→ **EXERCISE OBJECTIVE**
Your task is to repeat exactly the lines below between the line holding "ATOM 125 N N" and the line holding "ATOM 136 O O", inclusive, and only those.

[Stored data]
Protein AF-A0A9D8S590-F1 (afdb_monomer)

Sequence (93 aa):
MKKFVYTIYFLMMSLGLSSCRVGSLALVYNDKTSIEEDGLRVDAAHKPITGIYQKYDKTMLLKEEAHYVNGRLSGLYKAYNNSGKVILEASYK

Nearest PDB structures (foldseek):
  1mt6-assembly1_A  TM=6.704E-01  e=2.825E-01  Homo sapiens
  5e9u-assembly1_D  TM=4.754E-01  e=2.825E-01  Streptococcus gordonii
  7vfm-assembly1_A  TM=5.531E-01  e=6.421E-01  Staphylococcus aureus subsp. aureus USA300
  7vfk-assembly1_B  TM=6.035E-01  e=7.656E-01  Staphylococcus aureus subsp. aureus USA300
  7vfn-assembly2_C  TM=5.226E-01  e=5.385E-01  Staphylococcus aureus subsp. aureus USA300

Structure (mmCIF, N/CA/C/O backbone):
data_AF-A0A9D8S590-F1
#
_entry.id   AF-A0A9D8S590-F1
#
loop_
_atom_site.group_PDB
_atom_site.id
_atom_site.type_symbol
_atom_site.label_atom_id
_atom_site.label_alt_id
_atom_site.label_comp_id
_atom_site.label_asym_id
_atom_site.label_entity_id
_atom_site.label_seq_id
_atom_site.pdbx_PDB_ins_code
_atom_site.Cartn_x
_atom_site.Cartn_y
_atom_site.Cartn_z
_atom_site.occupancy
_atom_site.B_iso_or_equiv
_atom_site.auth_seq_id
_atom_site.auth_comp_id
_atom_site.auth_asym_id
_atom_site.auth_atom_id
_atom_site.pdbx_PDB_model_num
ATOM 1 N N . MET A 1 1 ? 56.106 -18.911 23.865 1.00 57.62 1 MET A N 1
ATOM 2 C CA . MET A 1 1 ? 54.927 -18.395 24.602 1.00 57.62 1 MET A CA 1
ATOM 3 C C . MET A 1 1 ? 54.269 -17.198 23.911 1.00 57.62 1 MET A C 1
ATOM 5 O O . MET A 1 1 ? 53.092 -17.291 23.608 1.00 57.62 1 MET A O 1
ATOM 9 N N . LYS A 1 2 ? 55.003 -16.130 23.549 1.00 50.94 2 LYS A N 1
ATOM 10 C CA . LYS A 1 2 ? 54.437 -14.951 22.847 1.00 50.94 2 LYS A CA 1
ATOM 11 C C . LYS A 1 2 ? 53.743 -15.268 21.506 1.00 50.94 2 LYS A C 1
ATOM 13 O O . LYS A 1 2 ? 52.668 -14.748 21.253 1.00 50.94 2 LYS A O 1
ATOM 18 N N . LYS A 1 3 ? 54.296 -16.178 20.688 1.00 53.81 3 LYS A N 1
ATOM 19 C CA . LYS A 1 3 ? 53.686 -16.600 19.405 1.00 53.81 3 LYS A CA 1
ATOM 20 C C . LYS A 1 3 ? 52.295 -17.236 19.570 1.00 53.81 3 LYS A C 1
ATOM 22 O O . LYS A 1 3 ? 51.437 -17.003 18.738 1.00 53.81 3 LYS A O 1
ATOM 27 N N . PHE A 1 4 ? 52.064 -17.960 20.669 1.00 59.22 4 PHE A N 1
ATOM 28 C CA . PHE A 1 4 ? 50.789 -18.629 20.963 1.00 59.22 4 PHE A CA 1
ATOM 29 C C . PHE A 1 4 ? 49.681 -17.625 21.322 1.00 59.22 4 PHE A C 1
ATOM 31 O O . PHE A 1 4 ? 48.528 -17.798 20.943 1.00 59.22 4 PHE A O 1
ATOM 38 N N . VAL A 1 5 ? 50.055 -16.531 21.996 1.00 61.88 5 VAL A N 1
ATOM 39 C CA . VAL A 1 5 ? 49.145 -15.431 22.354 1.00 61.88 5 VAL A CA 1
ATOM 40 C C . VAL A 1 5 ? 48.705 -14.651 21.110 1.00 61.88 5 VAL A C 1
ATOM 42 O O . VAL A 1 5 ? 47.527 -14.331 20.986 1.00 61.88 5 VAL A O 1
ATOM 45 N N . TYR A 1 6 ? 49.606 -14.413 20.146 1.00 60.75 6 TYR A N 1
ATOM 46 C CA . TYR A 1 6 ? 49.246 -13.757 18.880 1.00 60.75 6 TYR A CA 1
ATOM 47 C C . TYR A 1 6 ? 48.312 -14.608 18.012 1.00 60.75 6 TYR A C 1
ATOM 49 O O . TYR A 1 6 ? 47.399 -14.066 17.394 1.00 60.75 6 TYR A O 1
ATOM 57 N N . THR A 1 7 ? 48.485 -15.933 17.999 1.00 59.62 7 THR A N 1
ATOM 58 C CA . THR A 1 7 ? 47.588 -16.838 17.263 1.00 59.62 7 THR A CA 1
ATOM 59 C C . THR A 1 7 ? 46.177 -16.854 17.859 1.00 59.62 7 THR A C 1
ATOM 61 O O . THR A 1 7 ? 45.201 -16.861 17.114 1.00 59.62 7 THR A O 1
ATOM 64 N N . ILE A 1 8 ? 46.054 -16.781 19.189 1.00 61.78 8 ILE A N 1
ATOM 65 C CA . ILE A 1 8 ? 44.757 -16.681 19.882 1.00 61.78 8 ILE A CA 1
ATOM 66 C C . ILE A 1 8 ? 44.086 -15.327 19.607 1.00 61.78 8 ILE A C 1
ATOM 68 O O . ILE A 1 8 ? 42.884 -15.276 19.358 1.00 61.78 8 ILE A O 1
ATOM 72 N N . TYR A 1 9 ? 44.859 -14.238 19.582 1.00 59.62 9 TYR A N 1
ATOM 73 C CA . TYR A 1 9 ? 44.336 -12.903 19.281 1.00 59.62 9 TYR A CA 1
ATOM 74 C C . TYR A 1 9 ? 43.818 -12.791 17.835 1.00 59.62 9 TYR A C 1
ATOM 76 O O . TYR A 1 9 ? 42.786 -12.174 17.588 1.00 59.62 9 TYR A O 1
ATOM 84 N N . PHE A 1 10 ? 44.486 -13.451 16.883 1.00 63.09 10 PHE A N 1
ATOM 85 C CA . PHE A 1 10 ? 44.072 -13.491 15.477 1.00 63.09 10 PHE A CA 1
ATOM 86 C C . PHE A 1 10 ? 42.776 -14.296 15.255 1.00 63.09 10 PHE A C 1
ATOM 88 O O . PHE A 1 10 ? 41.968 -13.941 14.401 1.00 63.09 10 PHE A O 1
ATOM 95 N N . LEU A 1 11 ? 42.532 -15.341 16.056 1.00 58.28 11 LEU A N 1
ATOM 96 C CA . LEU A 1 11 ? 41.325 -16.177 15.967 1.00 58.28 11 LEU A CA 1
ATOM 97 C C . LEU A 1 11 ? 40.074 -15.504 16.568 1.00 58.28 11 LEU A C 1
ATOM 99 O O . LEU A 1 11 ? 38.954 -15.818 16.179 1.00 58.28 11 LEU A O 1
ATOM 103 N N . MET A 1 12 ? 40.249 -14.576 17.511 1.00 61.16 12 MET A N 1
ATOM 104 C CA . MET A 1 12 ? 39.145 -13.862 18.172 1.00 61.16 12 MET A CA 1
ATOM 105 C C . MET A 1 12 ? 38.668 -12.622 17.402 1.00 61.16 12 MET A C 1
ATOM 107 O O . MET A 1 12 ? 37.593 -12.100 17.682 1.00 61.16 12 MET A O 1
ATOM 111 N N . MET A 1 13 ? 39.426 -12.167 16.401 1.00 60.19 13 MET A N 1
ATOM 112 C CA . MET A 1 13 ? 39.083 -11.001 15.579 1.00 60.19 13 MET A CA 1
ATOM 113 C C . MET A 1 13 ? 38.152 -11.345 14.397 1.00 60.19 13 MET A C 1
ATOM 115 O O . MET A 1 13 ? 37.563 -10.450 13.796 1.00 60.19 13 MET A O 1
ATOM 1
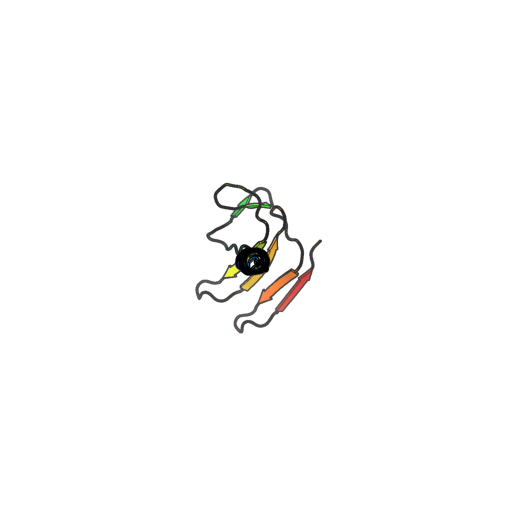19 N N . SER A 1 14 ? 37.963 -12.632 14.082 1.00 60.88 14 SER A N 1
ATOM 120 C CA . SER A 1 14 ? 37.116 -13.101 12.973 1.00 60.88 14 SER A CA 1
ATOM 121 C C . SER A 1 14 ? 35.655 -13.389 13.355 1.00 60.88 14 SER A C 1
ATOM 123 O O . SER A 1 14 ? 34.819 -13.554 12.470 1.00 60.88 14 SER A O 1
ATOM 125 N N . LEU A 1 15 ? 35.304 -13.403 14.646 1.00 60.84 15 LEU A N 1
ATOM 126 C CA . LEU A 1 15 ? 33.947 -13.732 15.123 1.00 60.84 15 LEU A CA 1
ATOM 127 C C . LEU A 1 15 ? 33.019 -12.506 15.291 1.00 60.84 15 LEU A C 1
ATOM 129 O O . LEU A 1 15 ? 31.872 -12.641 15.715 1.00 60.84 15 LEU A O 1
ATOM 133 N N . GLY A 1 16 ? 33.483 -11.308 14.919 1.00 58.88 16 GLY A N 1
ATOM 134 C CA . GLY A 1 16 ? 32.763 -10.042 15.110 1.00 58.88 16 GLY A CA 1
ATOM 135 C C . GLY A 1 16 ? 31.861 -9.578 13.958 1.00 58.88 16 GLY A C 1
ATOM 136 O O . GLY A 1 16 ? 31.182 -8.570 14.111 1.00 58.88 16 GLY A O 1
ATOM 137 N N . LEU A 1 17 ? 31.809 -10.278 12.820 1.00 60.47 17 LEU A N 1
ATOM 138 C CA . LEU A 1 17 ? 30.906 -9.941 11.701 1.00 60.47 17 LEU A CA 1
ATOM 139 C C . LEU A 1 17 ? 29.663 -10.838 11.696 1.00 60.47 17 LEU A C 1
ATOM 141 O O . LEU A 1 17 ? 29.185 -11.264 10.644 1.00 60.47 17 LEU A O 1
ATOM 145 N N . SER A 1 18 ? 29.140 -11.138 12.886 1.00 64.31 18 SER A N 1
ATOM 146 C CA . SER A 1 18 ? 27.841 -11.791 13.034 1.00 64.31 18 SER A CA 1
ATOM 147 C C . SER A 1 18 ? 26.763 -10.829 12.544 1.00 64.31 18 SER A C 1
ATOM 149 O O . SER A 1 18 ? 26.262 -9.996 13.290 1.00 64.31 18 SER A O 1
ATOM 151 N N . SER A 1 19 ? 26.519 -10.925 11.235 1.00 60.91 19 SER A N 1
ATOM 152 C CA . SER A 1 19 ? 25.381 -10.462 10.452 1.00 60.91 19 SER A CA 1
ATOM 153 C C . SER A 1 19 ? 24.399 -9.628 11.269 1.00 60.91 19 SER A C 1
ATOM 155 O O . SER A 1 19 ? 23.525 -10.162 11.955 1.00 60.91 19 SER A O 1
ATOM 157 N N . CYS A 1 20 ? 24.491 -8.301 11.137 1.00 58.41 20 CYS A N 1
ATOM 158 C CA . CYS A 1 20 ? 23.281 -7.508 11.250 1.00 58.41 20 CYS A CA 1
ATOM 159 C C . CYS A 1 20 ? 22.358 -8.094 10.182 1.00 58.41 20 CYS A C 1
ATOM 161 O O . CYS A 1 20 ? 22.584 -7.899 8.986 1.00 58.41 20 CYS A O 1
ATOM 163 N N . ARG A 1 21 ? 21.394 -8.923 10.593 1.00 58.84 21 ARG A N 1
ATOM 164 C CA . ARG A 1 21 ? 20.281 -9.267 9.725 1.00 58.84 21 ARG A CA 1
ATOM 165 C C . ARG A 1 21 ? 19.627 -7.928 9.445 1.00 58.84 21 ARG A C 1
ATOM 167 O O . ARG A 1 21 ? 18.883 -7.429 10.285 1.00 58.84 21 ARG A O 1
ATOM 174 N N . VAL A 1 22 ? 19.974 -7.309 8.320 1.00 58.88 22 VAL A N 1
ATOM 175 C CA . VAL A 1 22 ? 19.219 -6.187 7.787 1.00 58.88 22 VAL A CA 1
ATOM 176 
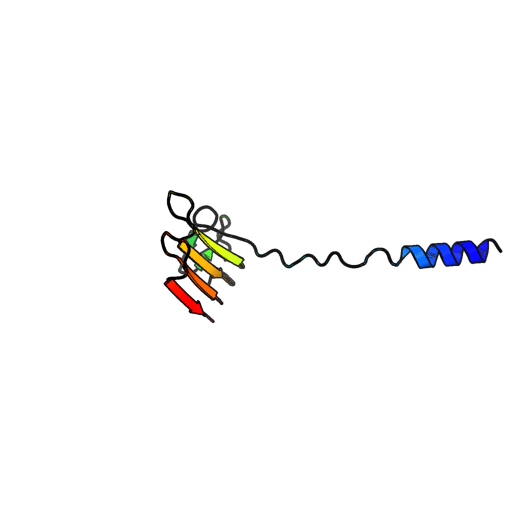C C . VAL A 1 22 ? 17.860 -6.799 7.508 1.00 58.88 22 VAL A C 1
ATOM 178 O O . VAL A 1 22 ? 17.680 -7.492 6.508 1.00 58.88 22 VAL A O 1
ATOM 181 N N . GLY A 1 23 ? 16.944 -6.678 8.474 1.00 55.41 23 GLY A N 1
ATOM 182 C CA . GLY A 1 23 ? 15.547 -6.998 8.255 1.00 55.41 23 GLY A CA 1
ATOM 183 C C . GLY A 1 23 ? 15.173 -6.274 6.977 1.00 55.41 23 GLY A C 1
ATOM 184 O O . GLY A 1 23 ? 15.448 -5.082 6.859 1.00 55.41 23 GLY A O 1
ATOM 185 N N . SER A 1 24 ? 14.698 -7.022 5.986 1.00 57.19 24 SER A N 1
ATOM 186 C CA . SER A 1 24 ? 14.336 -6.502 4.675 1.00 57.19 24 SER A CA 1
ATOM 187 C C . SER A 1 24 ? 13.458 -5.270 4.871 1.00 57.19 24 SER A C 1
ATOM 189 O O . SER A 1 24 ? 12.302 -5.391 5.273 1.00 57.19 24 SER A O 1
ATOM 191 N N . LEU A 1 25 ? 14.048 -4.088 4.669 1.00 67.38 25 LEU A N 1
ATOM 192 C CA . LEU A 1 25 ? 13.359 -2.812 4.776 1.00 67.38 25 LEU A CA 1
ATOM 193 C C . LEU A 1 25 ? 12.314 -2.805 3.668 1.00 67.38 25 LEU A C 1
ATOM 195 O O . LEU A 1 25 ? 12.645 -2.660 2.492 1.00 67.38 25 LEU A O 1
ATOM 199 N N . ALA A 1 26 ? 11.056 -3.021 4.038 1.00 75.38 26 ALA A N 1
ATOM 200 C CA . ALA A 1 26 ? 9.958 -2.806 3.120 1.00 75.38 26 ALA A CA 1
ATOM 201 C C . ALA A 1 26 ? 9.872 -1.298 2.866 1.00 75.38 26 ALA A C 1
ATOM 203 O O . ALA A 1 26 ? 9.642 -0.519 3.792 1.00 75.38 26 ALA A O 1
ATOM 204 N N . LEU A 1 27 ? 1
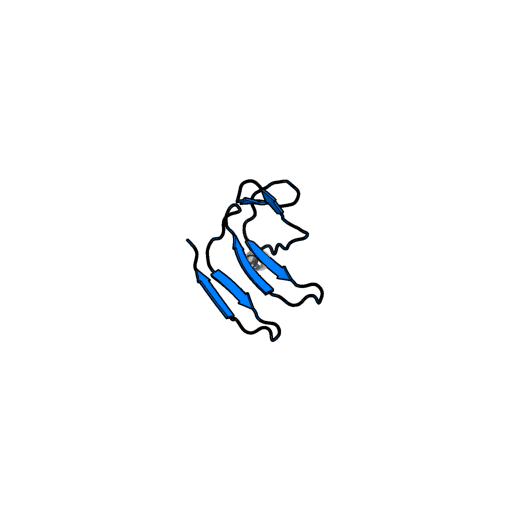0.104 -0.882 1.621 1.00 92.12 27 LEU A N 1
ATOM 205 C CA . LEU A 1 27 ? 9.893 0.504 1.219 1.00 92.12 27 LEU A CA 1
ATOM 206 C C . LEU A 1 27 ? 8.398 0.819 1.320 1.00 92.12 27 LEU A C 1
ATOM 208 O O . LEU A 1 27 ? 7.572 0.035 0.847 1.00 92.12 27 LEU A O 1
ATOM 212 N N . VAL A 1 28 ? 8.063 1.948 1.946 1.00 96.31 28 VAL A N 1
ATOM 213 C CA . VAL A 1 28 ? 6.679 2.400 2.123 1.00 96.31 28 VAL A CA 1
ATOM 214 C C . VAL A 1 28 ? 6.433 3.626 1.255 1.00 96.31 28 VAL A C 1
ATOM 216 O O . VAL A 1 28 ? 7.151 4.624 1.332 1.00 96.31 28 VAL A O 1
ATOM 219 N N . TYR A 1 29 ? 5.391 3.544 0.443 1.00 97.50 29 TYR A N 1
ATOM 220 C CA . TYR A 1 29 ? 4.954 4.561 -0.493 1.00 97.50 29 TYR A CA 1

→ **EXPECTED OUTPUT**
ATOM 125 N N . LEU A 1 15 ? 35.304 -13.403 14.646 1.00 60.84 15 LEU A N 1
ATOM 126 C CA . LEU A 1 15 ? 33.947 -13.732 15.123 1.00 60.84 15 LEU A CA 1
ATOM 127 C C . LEU A 1 15 ? 33.019 -12.506 15.291 1.00 60.84 15 LEU A C 1
ATOM 129 O O . LEU A 1 15 ? 31.872 -12.641 15.715 1.00 60.84 15 LEU A O 1
ATOM 133 N N . GLY A 1 16 ? 33.483 -11.308 14.919 1.00 58.88 16 GLY A N 1
ATOM 134 C CA . GLY A 1 16 ? 32.763 -10.042 15.110 1.00 58.88 16 GLY A CA 1
ATOM 135 C C . GLY A 1 16 ? 31.861 -9.578 13.958 1.00 58.88 16 GLY A C 1
ATOM 136 O O . GLY A 1 16 ? 31.182 -8.570 14.111 1.00 58.88 16 GLY A O 1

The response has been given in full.